People icons and data showing data leak

Data Leak Prompted Secret Relocation of Thousands of Afghans to the UK

Concerns about reprisal by the Taliban prompted the UK government to secretly grant asylum to thousands of Afghans and allow them to immigrate to the country, in the wake of a 2022 data leak by the Ministry of Defence.

The immigration program was hidden from the public by a superinjunction preventing any media outlets from reporting on it, only now being lifted by the present Labour government. The country relocated about 4,500 Afghans under the belief that the Taliban would violently retaliate due to the exposure of assistance they provided to the UK military.

Data leak stemmed from email sent to incorrect addresses

The program includes Afghans who assisted UK forces from their initial entry in 2001 as part of the response to the US September 11 terror attacks, to the Taliban takeover in 2021 that followed the rapid withdrawal of foreign military forces. The resettlement is thought to have cost the UK government about 2 billion pounds ($2.7 billion) in total.

The data leak came in early 2022, when a spreadsheet containing information about Afghans who had applied for relocation to the UK on the basis of their prior assistance to the military was accidentally sent to email addresses that were “outside of government systems.” In August 2023, the Ministry of Defence (MoD) discovered that part of that spreadsheet had been published on Facebook. In September 2023 the UK government, then headed up by the Conservative Party, filed for a superinjunction to suppress any mention of the lost spreadsheet as well as any mention of the court order itself. This was based on a reasonable belief at the time that the Taliban had not become aware of the spreadsheet’s existence and total media suppression might keep it from them.

The government initiated the Afghanistan Response Route (ARR) plan in April 2024 to rapidly relocate those on the list that it believed were at the greatest risk of Taliban reprisal. The spreadsheet contained the personal information of over 18,000 people, but ultimately only about 4,500 were relocated to the UK (about 900 individuals connected to the UK military and 3,600 of their relatives). A High Court judge ruled in May 2024 that the superinjunction should be overturned, but was superseded on review by the Court of Appeal in July 2024. The current Labour government once again petitioned for the superinjunction to be overturned, which was granted this time given evidence that the Taliban has shown little interest in pursuing retribution against the impacted Afghans.

Reveal of data leak comes amidst heightened immigration tensions

Several media sources reportedly knew of the data leak from at least 2023, but were forced to suppress the story due to the superinjunction. While there was an initial legitimate basis for concern about the safety of the impacted Afghans, critics contend that the superinjunction was kept in place into 2024 primarily out of concern by the then-ruling Conservative government that the story would be damaging to their election chances. The incoming Prime Minister in 2024, Keir Starmer, was reportedly not told of the data leak until after he took office.

Reporters with The Telegraph say that they made contact with a senior Taliban official after the publication of the story, who claims that their government obtained the spreadsheet shortly after the original 2022 leak and have been actively “hunting” those that fled the country since by monitoring their families and known associates that remain in Afghanistan.

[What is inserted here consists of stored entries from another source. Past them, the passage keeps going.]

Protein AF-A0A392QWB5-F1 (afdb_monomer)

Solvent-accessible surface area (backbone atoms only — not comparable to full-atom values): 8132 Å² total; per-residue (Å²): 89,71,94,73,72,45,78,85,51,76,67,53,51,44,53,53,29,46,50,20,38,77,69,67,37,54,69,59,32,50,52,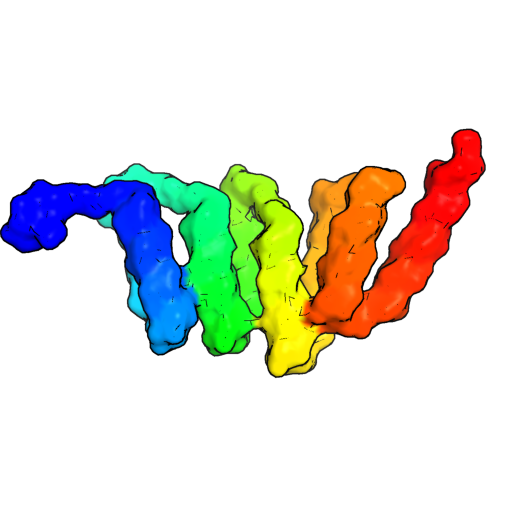53,62,56,36,32,46,78,74,67,69,40,79,84,48,74,69,46,51,43,34,51,35,49,26,28,24,76,70,68,38,46,72,58,28,53,50,51,59,75,66,45,98,55,86,79,52,71,65,50,56,40,47,50,21,38,30,22,45,76,69,68,35,62,68,59,34,49,54,53,53,54,51,48,60,74,74,44,76,95,41,85,81,45,42,65,57,52,49,54,40,34,61,53,38,66,42,58,69,59,47,53,51,50,55,54,56,46,61,65,69,73,70,124

InterPro domains:
  IPR002885 Pentatricopeptide repeat [PF01535] (12-38)
  IPR002885 Pentatricopeptide repeat [PF01535] (48-73)
  IPR002885 Pentatricopeptide repeat [TIGR00756] (49-73)
  IPR011990 Tetratricopeptide-like helical domain superfamily [G3DSA:1.25.40.10] (1-144)
  IPR046848 E motif [PF20431] (91-142)
  IPR046960 Pentatricopeptide repeat-containing protein At4g14850-like, plant [PTHR47926] (1-142)

Radius of gyration: 17.53 Å; Cα contacts (8 Å, |Δi|>4): 151; chains: 1; bounding box: 38×36×53 Å

Foldseek 3Di:
DVVVVDQDALVNLLVQLQVCLVVLVLVSLVVSLVCCCVPRVHDDDLSSLQSNLLSCLVNVVLVVSVVSCVPDPDHHDLSSLLSSLLSCQVVVVLVSNVVSLVVCPVVDPLDPVCLVSSLVSVVSNVVVVVNVVSVVVVVVVVPD

Organism: NCBI:txid97028

Sequence (144 aa):
MLREGFEPDRYTFIGLLGACTHAGLVNEGRNYFYSMERVYGIVPQISHYGSMIDLLSRGGHLKEAFRLVRSMPVEPNVIIFGTLLGACRMHNDLELARAVCEHLLKSVPLDPGNFSLLSNIYARAGCWIDVANMRSQMKIKGGQ

Secondary structure (DSSP, 8-state):
-GGGTPPP-HHHHHHHHHHHHHHT-HHHHHHHHHHHHHHH--PPPHHHHHHHHHHHHHTT-HHHHHHHHHT-SSPPPHHHHHHHHHHHHHTT-HHHHHHHHHHHHHHS---HHHHHHHHHHHHHHT-HHHHHHHHHHHHHHS--

pLDDT: mean 85.13, std 13.48, range [35.97, 98.31]

Nearest PDB structures (foldseek):
  4m57-assembly1_A  TM=7.306E-01  e=1.424E-04  Zea mays
  8rdj-assembly1_F  TM=6.788E-01  e=1.828E-02  Sinapis alba
  8ras-assembly1_F  TM=6.976E-01  e=3.657E-02  Sinapis alba
  8w9z-assembly1_D  TM=6.839E-01  e=3.842E-02  Nicotiana tabacum
  2c0l-assembly1_A  TM=3.799E-01  e=7.886E-01  Homo sapiens

Mean predicted aligned error: 6.88 Å

Structure (mmCIF, N/CA/C/O backbone):
data_AF-A0A392QWB5-F1
#
_entry.id   AF-A0A392QWB5-F1
#
loop_
_atom_site.group_PDB
_atom_site.id
_atom_site.type_symbol
_atom_site.label_atom_id
_atom_site.label_alt_id
_atom_site.label_comp_id
_atom_site.label_asym_id
_atom_site.label_entity_id
_atom_site.label_seq_id
_atom_site.pdbx_PDB_ins_code
_atom_site.Cartn_x
_atom_site.Cartn_y
_atom_site.Cartn_z
_atom_site.occupancy
_atom_site.B_iso_or_equiv
_atom_site.auth_seq_id
_atom_site.auth_comp_id
_atom_site.auth_asym_id
_atom_site.auth_atom_id
_atom_site.pdbx_PDB_model_num
ATOM 1 N N . MET A 1 1 ? -8.843 -3.543 26.251 1.00 73.62 1 MET A N 1
ATOM 2 C CA . MET A 1 1 ? -9.155 -2.344 25.436 1.00 73.62 1 MET A CA 1
ATOM 3 C C . MET A 1 1 ? -10.654 -2.032 25.380 1.00 73.62 1 MET A C 1
ATOM 5 O O . MET A 1 1 ? -11.116 -1.399 26.313 1.00 73.62 1 MET A O 1
ATOM 9 N N . LEU A 1 2 ? -11.452 -2.511 24.408 1.00 78.31 2 LEU A N 1
ATOM 10 C CA . LEU A 1 2 ? -12.888 -2.147 24.322 1.00 78.31 2 LEU A CA 1
ATOM 11 C C . LEU A 1 2 ? -13.709 -2.584 25.549 1.00 78.31 2 LEU A C 1
ATOM 13 O O . LEU A 1 2 ? -14.495 -1.812 26.083 1.00 78.31 2 LEU A O 1
ATOM 17 N N . ARG A 1 3 ? -13.485 -3.811 26.045 1.00 78.19 3 ARG A N 1
ATOM 18 C CA . ARG A 1 3 ? -14.137 -4.327 27.269 1.00 78.19 3 ARG A CA 1
ATOM 19 C C . ARG A 1 3 ? -13.711 -3.603 28.550 1.00 78.19 3 ARG A C 1
ATOM 21 O O . ARG A 1 3 ? -14.374 -3.738 29.566 1.00 78.19 3 ARG A O 1
ATOM 28 N N . GLU A 1 4 ? -12.609 -2.867 28.489 1.00 80.75 4 GLU A N 1
ATOM 29 C CA . GLU A 1 4 ? -12.064 -2.079 29.599 1.00 80.75 4 GLU A CA 1
ATOM 30 C C . GLU A 1 4 ? -12.416 -0.587 29.453 1.00 80.75 4 GLU A C 1
ATOM 32 O O . GLU A 1 4 ? -11.948 0.224 30.240 1.00 80.75 4 GLU A O 1
ATOM 37 N N . GLY A 1 5 ? -13.230 -0.217 28.451 1.00 80.19 5 GLY A N 1
ATOM 38 C CA . GLY A 1 5 ? -13.673 1.161 28.221 1.00 80.19 5 GLY A CA 1
ATOM 39 C C . GLY A 1 5 ? -12.680 2.054 27.471 1.00 80.19 5 GLY A C 1
ATOM 40 O O . GLY A 1 5 ? -12.921 3.251 27.364 1.00 80.19 5 GLY A O 1
ATOM 41 N N . PHE A 1 6 ? -11.582 1.506 26.939 1.00 83.19 6 PHE A N 1
ATOM 42 C CA . PHE A 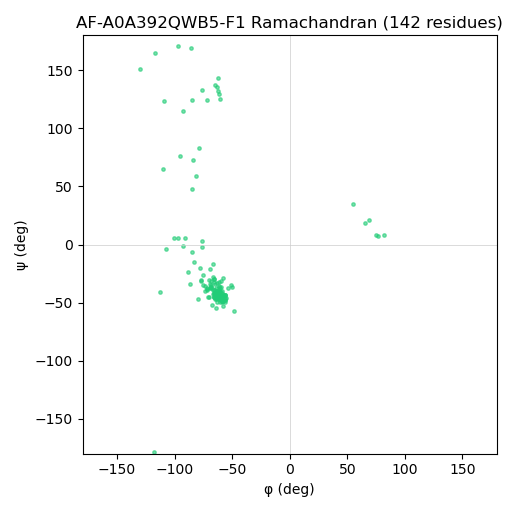1 6 ? -10.636 2.276 26.126 1.00 83.19 6 PHE A CA 1
ATOM 43 C C . PHE A 1 6 ? -11.092 2.340 24.668 1.00 83.19 6 PHE A C 1
ATOM 45 O O . PHE A 1 6 ? -11.263 1.301 24.019 1.00 83.19 6 PHE A O 1
ATOM 52 N N . GLU A 1 7 ? -11.234 3.559 24.151 1.00 87.50 7 GLU A N 1
ATOM 53 C CA . GLU A 1 7 ? -11.523 3.802 22.740 1.00 87.50 7 GLU A CA 1
ATOM 54 C C . GLU A 1 7 ? -10.261 3.593 21.887 1.00 87.50 7 GLU A C 1
ATOM 56 O O . GLU A 1 7 ? -9.188 4.086 22.250 1.00 87.50 7 GL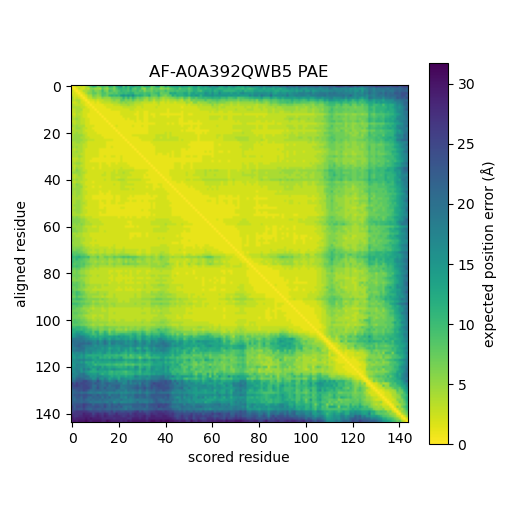U A O 1
ATOM 61 N N . PRO A 1 8 ? -10.350 2.852 20.765 1.00 91.19 8 PRO A N 1
ATOM 62 C CA . PRO A 1 8 ? -9.238 2.743 19.837 1.00 91.19 8 PRO A CA 1
ATOM 63 C C . PRO A 1 8 ? -8.900 4.115 19.260 1.00 91.19 8 PRO A C 1
ATOM 65 O O . PRO A 1 8 ? -9.786 4.894 18.921 1.00 91.19 8 PRO A O 1
ATOM 68 N N . ASP A 1 9 ? -7.615 4.363 19.048 1.00 92.06 9 ASP A N 1
ATOM 69 C CA . ASP A 1 9 ? -7.122 5.545 18.354 1.00 92.06 9 ASP A CA 1
ATOM 70 C C . ASP A 1 9 ? -6.369 5.169 17.067 1.00 92.06 9 ASP A C 1
ATOM 72 O O . ASP A 1 9 ? -6.227 3.998 16.700 1.00 92.06 9 ASP A O 1
ATOM 76 N N . ARG A 1 10 ? -5.838 6.176 16.366 1.00 92.69 10 ARG A N 1
ATOM 77 C CA . ARG A 1 10 ? -5.030 5.964 15.155 1.00 92.69 10 ARG A CA 1
ATOM 78 C C . ARG A 1 10 ? -3.855 4.998 15.382 1.00 92.69 10 ARG A C 1
ATOM 80 O O . ARG A 1 10 ? -3.544 4.189 14.518 1.00 92.69 10 ARG A O 1
ATOM 87 N N . TYR A 1 11 ? -3.201 5.039 16.542 1.00 94.44 11 TYR A N 1
ATOM 88 C CA . TYR A 1 11 ? -2.036 4.190 16.805 1.00 94.44 11 TYR A CA 1
ATOM 89 C C . TYR A 1 11 ? -2.433 2.736 17.035 1.00 94.44 11 TYR A C 1
ATOM 91 O O . TYR A 1 11 ? -1.753 1.823 16.563 1.00 94.44 11 TYR A O 1
ATOM 99 N N . THR A 1 12 ? -3.577 2.528 17.678 1.00 95.12 12 THR A N 1
ATOM 100 C CA . THR A 1 12 ? -4.193 1.215 17.854 1.00 95.12 12 THR A CA 1
ATOM 101 C C . THR A 1 12 ? -4.401 0.531 16.505 1.00 95.12 12 THR A C 1
ATOM 103 O O . THR A 1 12 ? -4.022 -0.627 16.326 1.00 95.12 12 THR A O 1
ATOM 106 N N . PHE A 1 13 ? -4.936 1.257 15.521 1.00 96.69 13 PHE A N 1
ATOM 107 C CA . PHE A 1 13 ? -5.174 0.713 14.186 1.00 96.69 13 PHE A CA 1
ATOM 108 C C . PHE A 1 13 ? -3.897 0.420 13.401 1.00 96.69 13 PHE A C 1
ATOM 110 O O . PHE A 1 13 ? -3.862 -0.574 12.680 1.00 96.69 13 PHE A O 1
ATOM 117 N N . ILE A 1 14 ? -2.828 1.203 13.569 1.00 96.06 14 ILE A N 1
ATOM 118 C CA . ILE A 1 14 ? -1.512 0.847 13.010 1.00 96.06 14 ILE A CA 1
ATOM 119 C C . ILE A 1 14 ? -1.047 -0.500 13.576 1.00 96.06 14 ILE A C 1
ATOM 121 O O . ILE A 1 14 ? -0.623 -1.367 12.814 1.00 96.06 14 ILE A O 1
ATOM 125 N N . GLY A 1 15 ? -1.169 -0.699 14.893 1.00 96.31 15 GLY A N 1
ATOM 126 C CA . GLY A 1 15 ? -0.817 -1.962 15.546 1.00 96.31 15 GLY A CA 1
ATOM 127 C C . GLY A 1 15 ? -1.648 -3.145 15.039 1.00 96.31 15 GLY A C 1
ATOM 128 O O . GLY A 1 15 ? -1.086 -4.181 14.686 1.00 96.31 15 GLY A O 1
ATOM 129 N N . LEU A 1 16 ? -2.971 -2.978 14.938 1.00 96.38 16 LEU A N 1
ATOM 130 C CA . LEU A 1 16 ? -3.881 -4.006 14.418 1.00 96.38 16 LEU A CA 1
ATOM 131 C C . LEU A 1 16 ? -3.569 -4.373 12.964 1.00 96.38 16 LEU A C 1
ATOM 133 O O . LEU A 1 16 ? -3.473 -5.555 12.636 1.00 96.38 16 LEU A O 1
ATOM 137 N N . LEU A 1 17 ? -3.383 -3.373 12.098 1.00 97.56 17 LEU A N 1
ATOM 138 C CA . LEU A 1 17 ? -3.055 -3.601 10.693 1.00 97.56 17 LEU A CA 1
ATOM 139 C C . LEU A 1 17 ? -1.685 -4.262 10.552 1.00 97.56 17 LEU A C 1
ATOM 141 O O . LEU A 1 17 ? -1.573 -5.233 9.814 1.00 97.56 17 LEU A O 1
ATOM 145 N N . GLY A 1 18 ? -0.677 -3.812 11.304 1.00 95.88 18 GLY A N 1
ATOM 146 C CA . GLY A 1 18 ? 0.642 -4.444 11.329 1.00 95.88 18 GLY A CA 1
ATOM 147 C C . GLY A 1 18 ? 0.580 -5.911 11.759 1.00 95.88 18 GLY A C 1
ATOM 148 O O . GLY A 1 18 ? 1.157 -6.773 11.096 1.00 95.88 18 GLY A O 1
ATOM 149 N N . ALA A 1 19 ? -0.182 -6.228 12.810 1.00 97.19 19 ALA A N 1
ATOM 150 C CA . ALA A 1 19 ? -0.402 -7.609 13.236 1.00 97.19 19 ALA A CA 1
ATOM 151 C C . ALA A 1 19 ? -1.076 -8.451 12.139 1.00 97.19 19 ALA A C 1
ATOM 153 O O . ALA A 1 19 ? -0.634 -9.567 11.865 1.00 97.19 19 ALA A O 1
ATOM 154 N N . CYS A 1 20 ? -2.089 -7.904 11.456 1.00 97.88 20 CYS A N 1
ATOM 155 C CA . CYS A 1 20 ? -2.736 -8.573 10.326 1.00 97.88 20 CYS A CA 1
ATOM 15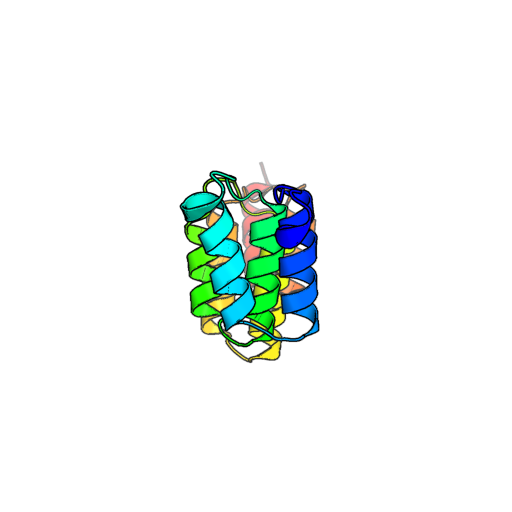6 C C . CYS A 1 20 ? -1.754 -8.810 9.173 1.00 97.88 20 CYS A C 1
ATOM 158 O O . CYS A 1 20 ? -1.733 -9.908 8.620 1.00 97.88 20 CYS A O 1
ATOM 160 N N . THR A 1 21 ? -0.909 -7.827 8.844 1.00 95.25 21 THR A N 1
ATOM 161 C CA . THR A 1 21 ? 0.155 -7.943 7.834 1.00 95.25 21 THR A CA 1
ATOM 162 C C . THR A 1 21 ? 1.105 -9.092 8.147 1.00 95.25 21 THR A C 1
ATOM 164 O O . THR A 1 21 ? 1.386 -9.907 7.270 1.00 95.25 21 THR A O 1
ATOM 167 N N . HIS A 1 22 ? 1.576 -9.197 9.391 1.00 95.25 22 HIS A N 1
ATOM 168 C CA . HIS A 1 22 ? 2.482 -10.270 9.805 1.00 95.25 22 HIS A CA 1
ATOM 169 C C . HIS A 1 22 ? 1.813 -11.647 9.824 1.00 95.25 22 HIS A C 1
ATOM 171 O O . HIS A 1 22 ? 2.447 -12.634 9.460 1.00 95.25 22 HIS A O 1
ATOM 177 N N . ALA A 1 23 ? 0.542 -11.715 10.223 1.00 96.94 23 ALA A N 1
ATOM 178 C CA . ALA A 1 23 ? -0.218 -12.959 10.299 1.00 96.94 23 ALA A CA 1
ATOM 179 C C . ALA A 1 23 ? -0.878 -13.371 8.966 1.00 96.94 23 ALA A C 1
ATOM 181 O O . ALA A 1 23 ? -1.457 -14.451 8.884 1.00 96.94 23 ALA A O 1
ATOM 182 N N . GLY A 1 24 ? -0.825 -12.527 7.929 1.00 95.81 24 GLY A N 1
ATOM 183 C CA . GLY A 1 24 ? -1.492 -12.773 6.645 1.00 95.81 24 GLY A CA 1
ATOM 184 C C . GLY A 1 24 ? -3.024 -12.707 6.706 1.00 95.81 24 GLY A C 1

The story also breaks among more general heightened public dissatisfaction about the UK government’s immigration policies, one that has caused the right-wing Reform UK party (formerly the Brexit Party) to surge to the top of polling. Reports indicate that ministers are preparing for the possibility of riots over the issue, which may directly be triggered by the reveal of the data leak and subsequent secret migration program. The UK experienced a week of migration-related riots in 2024 that included attacks on mosques and hotels housing asylum seekers.

Some key details about the data leak are still not known to the public. It has been established that a British soldier sent the errant email in 2022 and that the matter appeared to be an accident (with the soldier forwarding the entire spreadsheet instead of what was supposed to be a very limited sampling of it), but it remains unclear who the “external party” who received it was or how it might have made its way to either the Taliban or the public 2023 Facebook post from there. About 1,000 Afghans on the list are preparing a lawsuit against the Ministry of Defence, seeking at least £50,000 each.

Dr. Kolochenko, CEO at ImmuniWeb, notes that these emerging details about the data leak will be key in the coming days: “This is a fairly unique and remarkably sad example of how a single data breach may pose a real threat to thousands of human lives. Whilst some cybersecurity vendors tend to exaggerate both the amplitude and consequences of data breaches, sometimes really nasty thing happen, as tellingly evidenced by this case. The question here is who will be accountable and financially liable for the consequences of this cybersecurity disaster? Given that full technical details of the breach are currently unknown, it would be premature to make conclusions, however, such major incidents rarely, if ever, occur without implication of third-party’s negligence, for example, of an IT or even cybersecurity vendor. Currently the financial burden is on British taxpayers, therefore, a thorough investigation is needed to better understand the root cause of the disastrous data breach, seek monetary compensation from all responsible parties to the fullest extent permitted by law, and ensure that such incidents will not happen again.”